→ **Work to be completed**: Please copy out the entries below exactly, beginning with the line that contains "ATOM 107 N N" and ending with the line that contains "ATOM 118 C C", and include nothing outside that span.
+ + + +
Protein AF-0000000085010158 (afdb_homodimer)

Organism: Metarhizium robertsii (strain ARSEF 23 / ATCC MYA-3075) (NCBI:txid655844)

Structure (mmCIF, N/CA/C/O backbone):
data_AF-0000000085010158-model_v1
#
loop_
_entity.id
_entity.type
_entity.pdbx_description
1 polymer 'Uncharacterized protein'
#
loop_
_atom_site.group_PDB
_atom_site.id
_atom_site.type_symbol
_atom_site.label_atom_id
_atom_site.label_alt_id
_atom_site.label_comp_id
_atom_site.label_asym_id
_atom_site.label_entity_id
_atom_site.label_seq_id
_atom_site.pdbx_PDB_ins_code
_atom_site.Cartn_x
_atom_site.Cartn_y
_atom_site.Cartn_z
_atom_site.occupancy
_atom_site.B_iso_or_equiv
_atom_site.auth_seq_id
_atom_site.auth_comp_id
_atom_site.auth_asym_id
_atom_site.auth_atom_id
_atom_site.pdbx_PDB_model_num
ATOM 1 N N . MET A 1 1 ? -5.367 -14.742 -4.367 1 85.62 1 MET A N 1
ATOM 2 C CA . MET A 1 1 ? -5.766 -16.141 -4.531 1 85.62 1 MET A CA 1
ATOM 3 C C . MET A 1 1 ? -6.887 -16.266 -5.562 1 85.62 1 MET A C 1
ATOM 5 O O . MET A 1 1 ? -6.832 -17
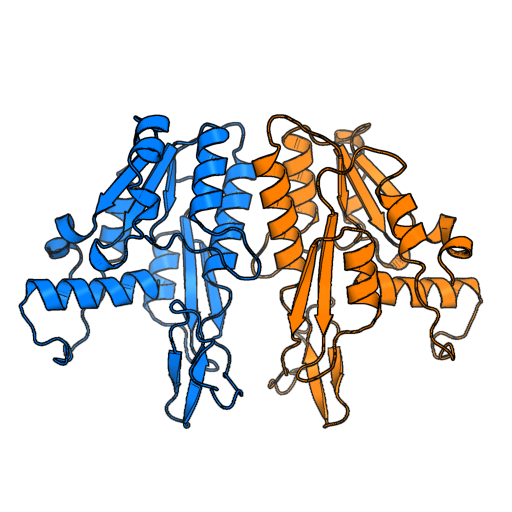.125 -6.441 1 85.62 1 MET A O 1
ATOM 9 N N . SER A 1 2 ? -7.801 -15.258 -5.531 1 76.25 2 SER A N 1
ATOM 10 C CA . SER A 1 2 ? -8.922 -15.375 -6.457 1 76.25 2 SER A CA 1
ATOM 11 C C . SER A 1 2 ? -8.445 -15.414 -7.906 1 76.25 2 SER A C 1
ATOM 13 O O . SER A 1 2 ? -8.867 -16.281 -8.68 1 76.25 2 SER A O 1
ATOM 15 N N . ASN A 1 3 ? -7.461 -14.625 -8.219 1 75.31 3 ASN A N 1
ATOM 16 C CA . ASN A 1 3 ? -6.973 -14.578 -9.586 1 75.31 3 ASN A CA 1
ATOM 17 C C . ASN A 1 3 ? -6.293 -15.883 -9.984 1 75.31 3 ASN A C 1
ATOM 19 O O . ASN A 1 3 ? -6.496 -16.375 -11.094 1 75.31 3 ASN A O 1
ATOM 23 N N . ILE A 1 4 ? -5.578 -16.391 -9.094 1 84.69 4 ILE A N 1
ATOM 24 C CA . ILE A 1 4 ? -4.848 -17.625 -9.375 1 84.69 4 ILE A CA 1
ATOM 25 C C . ILE A 1 4 ? -5.828 -18.781 -9.523 1 84.69 4 ILE A C 1
ATOM 27 O O . ILE A 1 4 ? -5.691 -19.609 -10.43 1 84.69 4 ILE A O 1
ATOM 31 N N . ASN A 1 5 ? -6.828 -18.766 -8.688 1 80.12 5 ASN A N 1
ATOM 32 C CA . ASN A 1 5 ? -7.805 -19.844 -8.68 1 80.12 5 ASN A CA 1
ATOM 33 C C . ASN A 1 5 ? -8.695 -19.797 -9.922 1 80.12 5 ASN A C 1
ATOM 35 O O . ASN A 1 5 ? -8.961 -20.828 -10.547 1 80.12 5 ASN A O 1
ATOM 39 N N . ILE A 1 6 ? -9.125 -18.641 -10.242 1 77.5 6 ILE A N 1
ATOM 40 C CA . ILE A 1 6 ? -9.992 -18.469 -11.406 1 77.5 6 ILE A CA 1
ATOM 41 C C . ILE A 1 6 ? -9.25 -18.891 -12.664 1 77.5 6 ILE A C 1
ATOM 43 O O . ILE A 1 6 ? -9.781 -19.641 -13.492 1 77.5 6 ILE A O 1
ATOM 47 N N . SER A 1 7 ? -8.078 -18.469 -12.758 1 79.75 7 SER A N 1
ATOM 48 C CA . SER A 1 7 ? -7.281 -18.797 -13.938 1 79.75 7 SER A CA 1
ATOM 49 C C . SER A 1 7 ? -6.922 -20.266 -13.961 1 79.75 7 SER A C 1
ATOM 51 O O . SER A 1 7 ? -6.77 -20.859 -15.031 1 79.75 7 SER A O 1
ATOM 53 N N . PHE A 1 8 ? -6.781 -20.859 -12.828 1 83.5 8 PHE A N 1
ATOM 54 C CA . PHE A 1 8 ? -6.551 -22.297 -12.727 1 83.5 8 PHE A CA 1
ATOM 55 C C . PHE A 1 8 ? -7.719 -23.078 -13.312 1 83.5 8 PHE A C 1
ATOM 57 O O . PHE A 1 8 ? -7.52 -23.984 -14.125 1 83.5 8 PHE A O 1
ATOM 64 N N . GLN A 1 9 ? -8.875 -22.656 -12.898 1 79.06 9 GLN A N 1
ATOM 65 C CA . GLN A 1 9 ? -10.078 -23.328 -13.406 1 79.06 9 GLN A CA 1
ATOM 66 C C . GLN A 1 9 ? -10.18 -23.188 -14.922 1 79.06 9 GLN A C 1
ATOM 68 O O . GLN A 1 9 ? -10.539 -24.141 -15.609 1 79.06 9 GLN A O 1
ATOM 73 N N . CYS A 1 10 ? -9.836 -22 -15.359 1 78 10 CYS A N 1
ATOM 74 C CA . CYS A 1 10 ? -9.852 -21.781 -16.797 1 78 10 CYS A CA 1
ATOM 75 C C . CYS A 1 10 ? -8.836 -22.672 -17.5 1 78 10 CYS A C 1
ATOM 77 O O . CYS A 1 10 ? -9.125 -23.25 -18.547 1 78 10 CYS A O 1
ATOM 79 N N . ALA A 1 11 ? -7.711 -22.734 -16.969 1 80.69 11 ALA A N 1
ATOM 80 C CA . ALA A 1 11 ? -6.656 -23.562 -17.547 1 80.69 11 ALA A CA 1
ATOM 81 C C . ALA A 1 11 ? -7.07 -25.031 -17.594 1 80.69 11 ALA A C 1
ATOM 83 O O . ALA A 1 11 ? -6.789 -25.734 -18.562 1 80.69 11 ALA A O 1
ATOM 84 N N . LEU A 1 12 ? -7.727 -25.422 -16.5 1 79.94 12 LEU A N 1
ATOM 85 C CA . LEU A 1 12 ? -8.195 -26.812 -16.438 1 79.94 12 LEU A CA 1
ATOM 86 C C . LEU A 1 12 ? -9.234 -27.078 -17.516 1 79.94 12 LEU A C 1
ATOM 88 O O . LEU A 1 12 ? -9.211 -28.141 -18.156 1 79.94 12 LEU A O 1
ATOM 92 N N . ARG A 1 13 ? -10.117 -26.094 -17.641 1 77.88 13 ARG A N 1
ATOM 93 C CA . ARG A 1 13 ? -11.148 -26.25 -18.656 1 77.88 13 ARG A CA 1
ATOM 94 C C . ARG A 1 13 ? -10.531 -26.344 -20.047 1 77.88 13 ARG A C 1
ATOM 96 O O . ARG A 1 13 ? -10.984 -27.125 -20.891 1 77.88 13 ARG A O 1
ATOM 103 N N . GLY A 1 14 ? -9.594 -25.562 -20.297 1 75.31 14 GLY A N 1
ATOM 104 C CA . GLY A 1 14 ? -8.906 -25.625 -21.578 1 75.31 14 GLY A CA 1
ATOM 105 C C . GLY A 1 14 ? -8.18 -26.922 -21.812 1 75.31 14 GLY A C 1
ATOM 106 O O . GLY A 1 14 ? -8.227 -27.484 -22.906 1 75.31 14 GLY A O 1
ATOM 107 N N . LYS A 1 15 ? -7.562 -27.375 -20.844 1 76.69 15 LYS A N 1
ATOM 108 C CA . LYS A 1 15 ? -6.773 -28.594 -20.953 1 76.69 15 LYS A CA 1
ATOM 109 C C . LYS A 1 15 ? -7.668 -29.812 -21.203 1 76.69 15 LYS A C 1
ATOM 111 O O . LYS A 1 15 ? -7.336 -30.672 -22.016 1 76.69 15 LYS A O 1
ATOM 116 N N . PHE A 1 16 ? -8.82 -29.859 -20.453 1 73.44 16 PHE A N 1
ATOM 117 C CA . PHE A 1 16 ? -9.664 -31.047 -20.531 1 73.44 16 PHE A CA 1
ATOM 118 C C . PHE A 1 16 ? -10.805 -30.828 -21.531 1 73.44 16 PHE A C 1
ATOM 120 O O . PHE A 1 16 ? -11.727 -31.641 -21.609 1 73.44 16 PHE A O 1
ATOM 127 N N . SER A 1 17 ? -10.578 -29.812 -22.359 1 67.56 17 SER A N 1
ATOM 128 C CA . SER A 1 17 ? -11.539 -29.5 -23.406 1 67.56 17 SER A CA 1
ATOM 129 C C . SER A 1 17 ? -12.969 -29.484 -22.859 1 67.56 17 SER A C 1
ATOM 131 O O . SER A 1 17 ? -13.867 -30.078 -23.453 1 67.56 17 SER A O 1
ATOM 133 N N . ILE A 1 18 ? -13.016 -29.25 -21.625 1 61.28 18 ILE A N 1
ATOM 134 C CA . ILE A 1 18 ? -14.344 -29.094 -21.031 1 61.28 18 ILE A CA 1
ATOM 135 C C . ILE A 1 18 ? -14.961 -27.781 -21.484 1 61.28 18 ILE A C 1
ATOM 137 O O . ILE A 1 18 ? -14.273 -26.75 -21.562 1 61.28 18 ILE A O 1
ATOM 141 N N . LYS A 1 19 ? -16.234 -27.875 -22.047 1 59.81 19 LYS A N 1
ATOM 142 C CA . LYS A 1 19 ? -16.922 -26.672 -22.516 1 59.81 19 LYS A CA 1
ATOM 143 C C . LYS A 1 19 ? -16.844 -25.547 -21.484 1 59.81 19 LYS A C 1
ATOM 145 O O . LYS A 1 19 ? -16.844 -25.812 -20.281 1 59.81 19 LYS A O 1
ATOM 150 N N . GLU A 1 20 ? -16.562 -24.406 -21.906 1 56.28 20 GLU A N 1
ATOM 151 C CA . GLU A 1 20 ? -16.328 -23.203 -21.109 1 56.28 20 GLU A CA 1
ATOM 152 C C . GLU A 1 20 ? -17.359 -23.094 -19.984 1 56.28 20 GLU A C 1
ATOM 154 O O . GLU A 1 20 ? -17.047 -22.656 -18.875 1 56.28 20 GLU A O 1
ATOM 159 N N . HIS A 1 21 ? -18.609 -23.609 -20.391 1 52.41 21 HIS A N 1
ATOM 160 C CA . HIS A 1 21 ? -19.719 -23.453 -19.453 1 52.41 21 HIS A CA 1
ATOM 161 C C . HIS A 1 21 ? -19.859 -24.672 -18.547 1 52.41 21 HIS A C 1
ATOM 163 O O . HIS A 1 21 ? -20.688 -24.688 -17.656 1 52.41 21 HIS A O 1
ATOM 169 N N . ALA A 1 22 ? -18.984 -25.719 -18.844 1 53.75 22 ALA A N 1
ATOM 170 C CA . ALA A 1 22 ? -19.156 -26.906 -18 1 53.75 22 ALA A CA 1
ATOM 171 C C . ALA A 1 22 ? -18.562 -26.672 -16.609 1 53.75 22 ALA A C 1
ATOM 173 O O . ALA A 1 22 ? -17.562 -25.969 -16.453 1 53.75 22 ALA A O 1
ATOM 174 N N . ARG A 1 23 ? -19.406 -26.828 -15.562 1 53.91 23 ARG A N 1
ATOM 175 C CA . ARG A 1 23 ? -19 -26.641 -14.172 1 53.91 23 ARG A CA 1
ATOM 176 C C . ARG A 1 23 ? -18.25 -27.844 -13.641 1 53.91 23 ARG A C 1
ATOM 178 O O . ARG A 1 23 ? -18.641 -28.984 -13.914 1 53.91 23 ARG A O 1
ATOM 185 N N . PHE A 1 24 ? -17 -27.766 -13.359 1 55 24 PHE A N 1
ATOM 186 C CA . PHE A 1 24 ? -16.328 -28.828 -12.617 1 55 24 PHE A CA 1
ATOM 187 C C . PHE A 1 24 ? -17.047 -29.125 -11.312 1 55 24 PHE A C 1
ATOM 189 O O . PHE A 1 24 ? -17.312 -28.203 -10.523 1 55 24 PHE A O 1
ATOM 196 N N . VAL A 1 25 ? -17.734 -30.125 -11.18 1 55.44 25 VAL A N 1
ATOM 197 C CA . VAL A 1 25 ? -18.25 -30.656 -9.914 1 55.44 25 VAL A CA 1
ATOM 198 C C . VAL A 1 25 ? -17.547 -31.984 -9.586 1 55.44 25 VAL A C 1
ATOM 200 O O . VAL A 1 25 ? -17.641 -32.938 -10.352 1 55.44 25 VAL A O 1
+ + + +
→ **Response below**:
ATOM 107 N N . LYS A 1 15 ? -7.562 -27.375 -20.844 1 76.69 15 LYS A N 1
ATOM 108 C CA . LYS A 1 15 ? -6.773 -28.594 -20.953 1 76.69 15 LYS A CA 1
ATOM 109 C C . LYS A 1 15 ? -7.668 -29.812 -21.203 1 76.69 15 LYS A C 1
ATOM 111 O O . LYS A 1 15 ? -7.336 -30.672 -22.016 1 76.69 15 LYS A O 1
ATOM 116 N N . PHE A 1 16 ? -8.82 -29.859 -20.453 1 73.44 16 PHE A N 1
ATOM 117 C CA . PHE A 1 16 ? -9.664 -31.047 -20.531 1 73.44 16 PHE A CA 1
ATOM 118 C C . PHE A 1 16 ? -10.805 -30.828 -21.531 1 73.44 16 PHE A C 1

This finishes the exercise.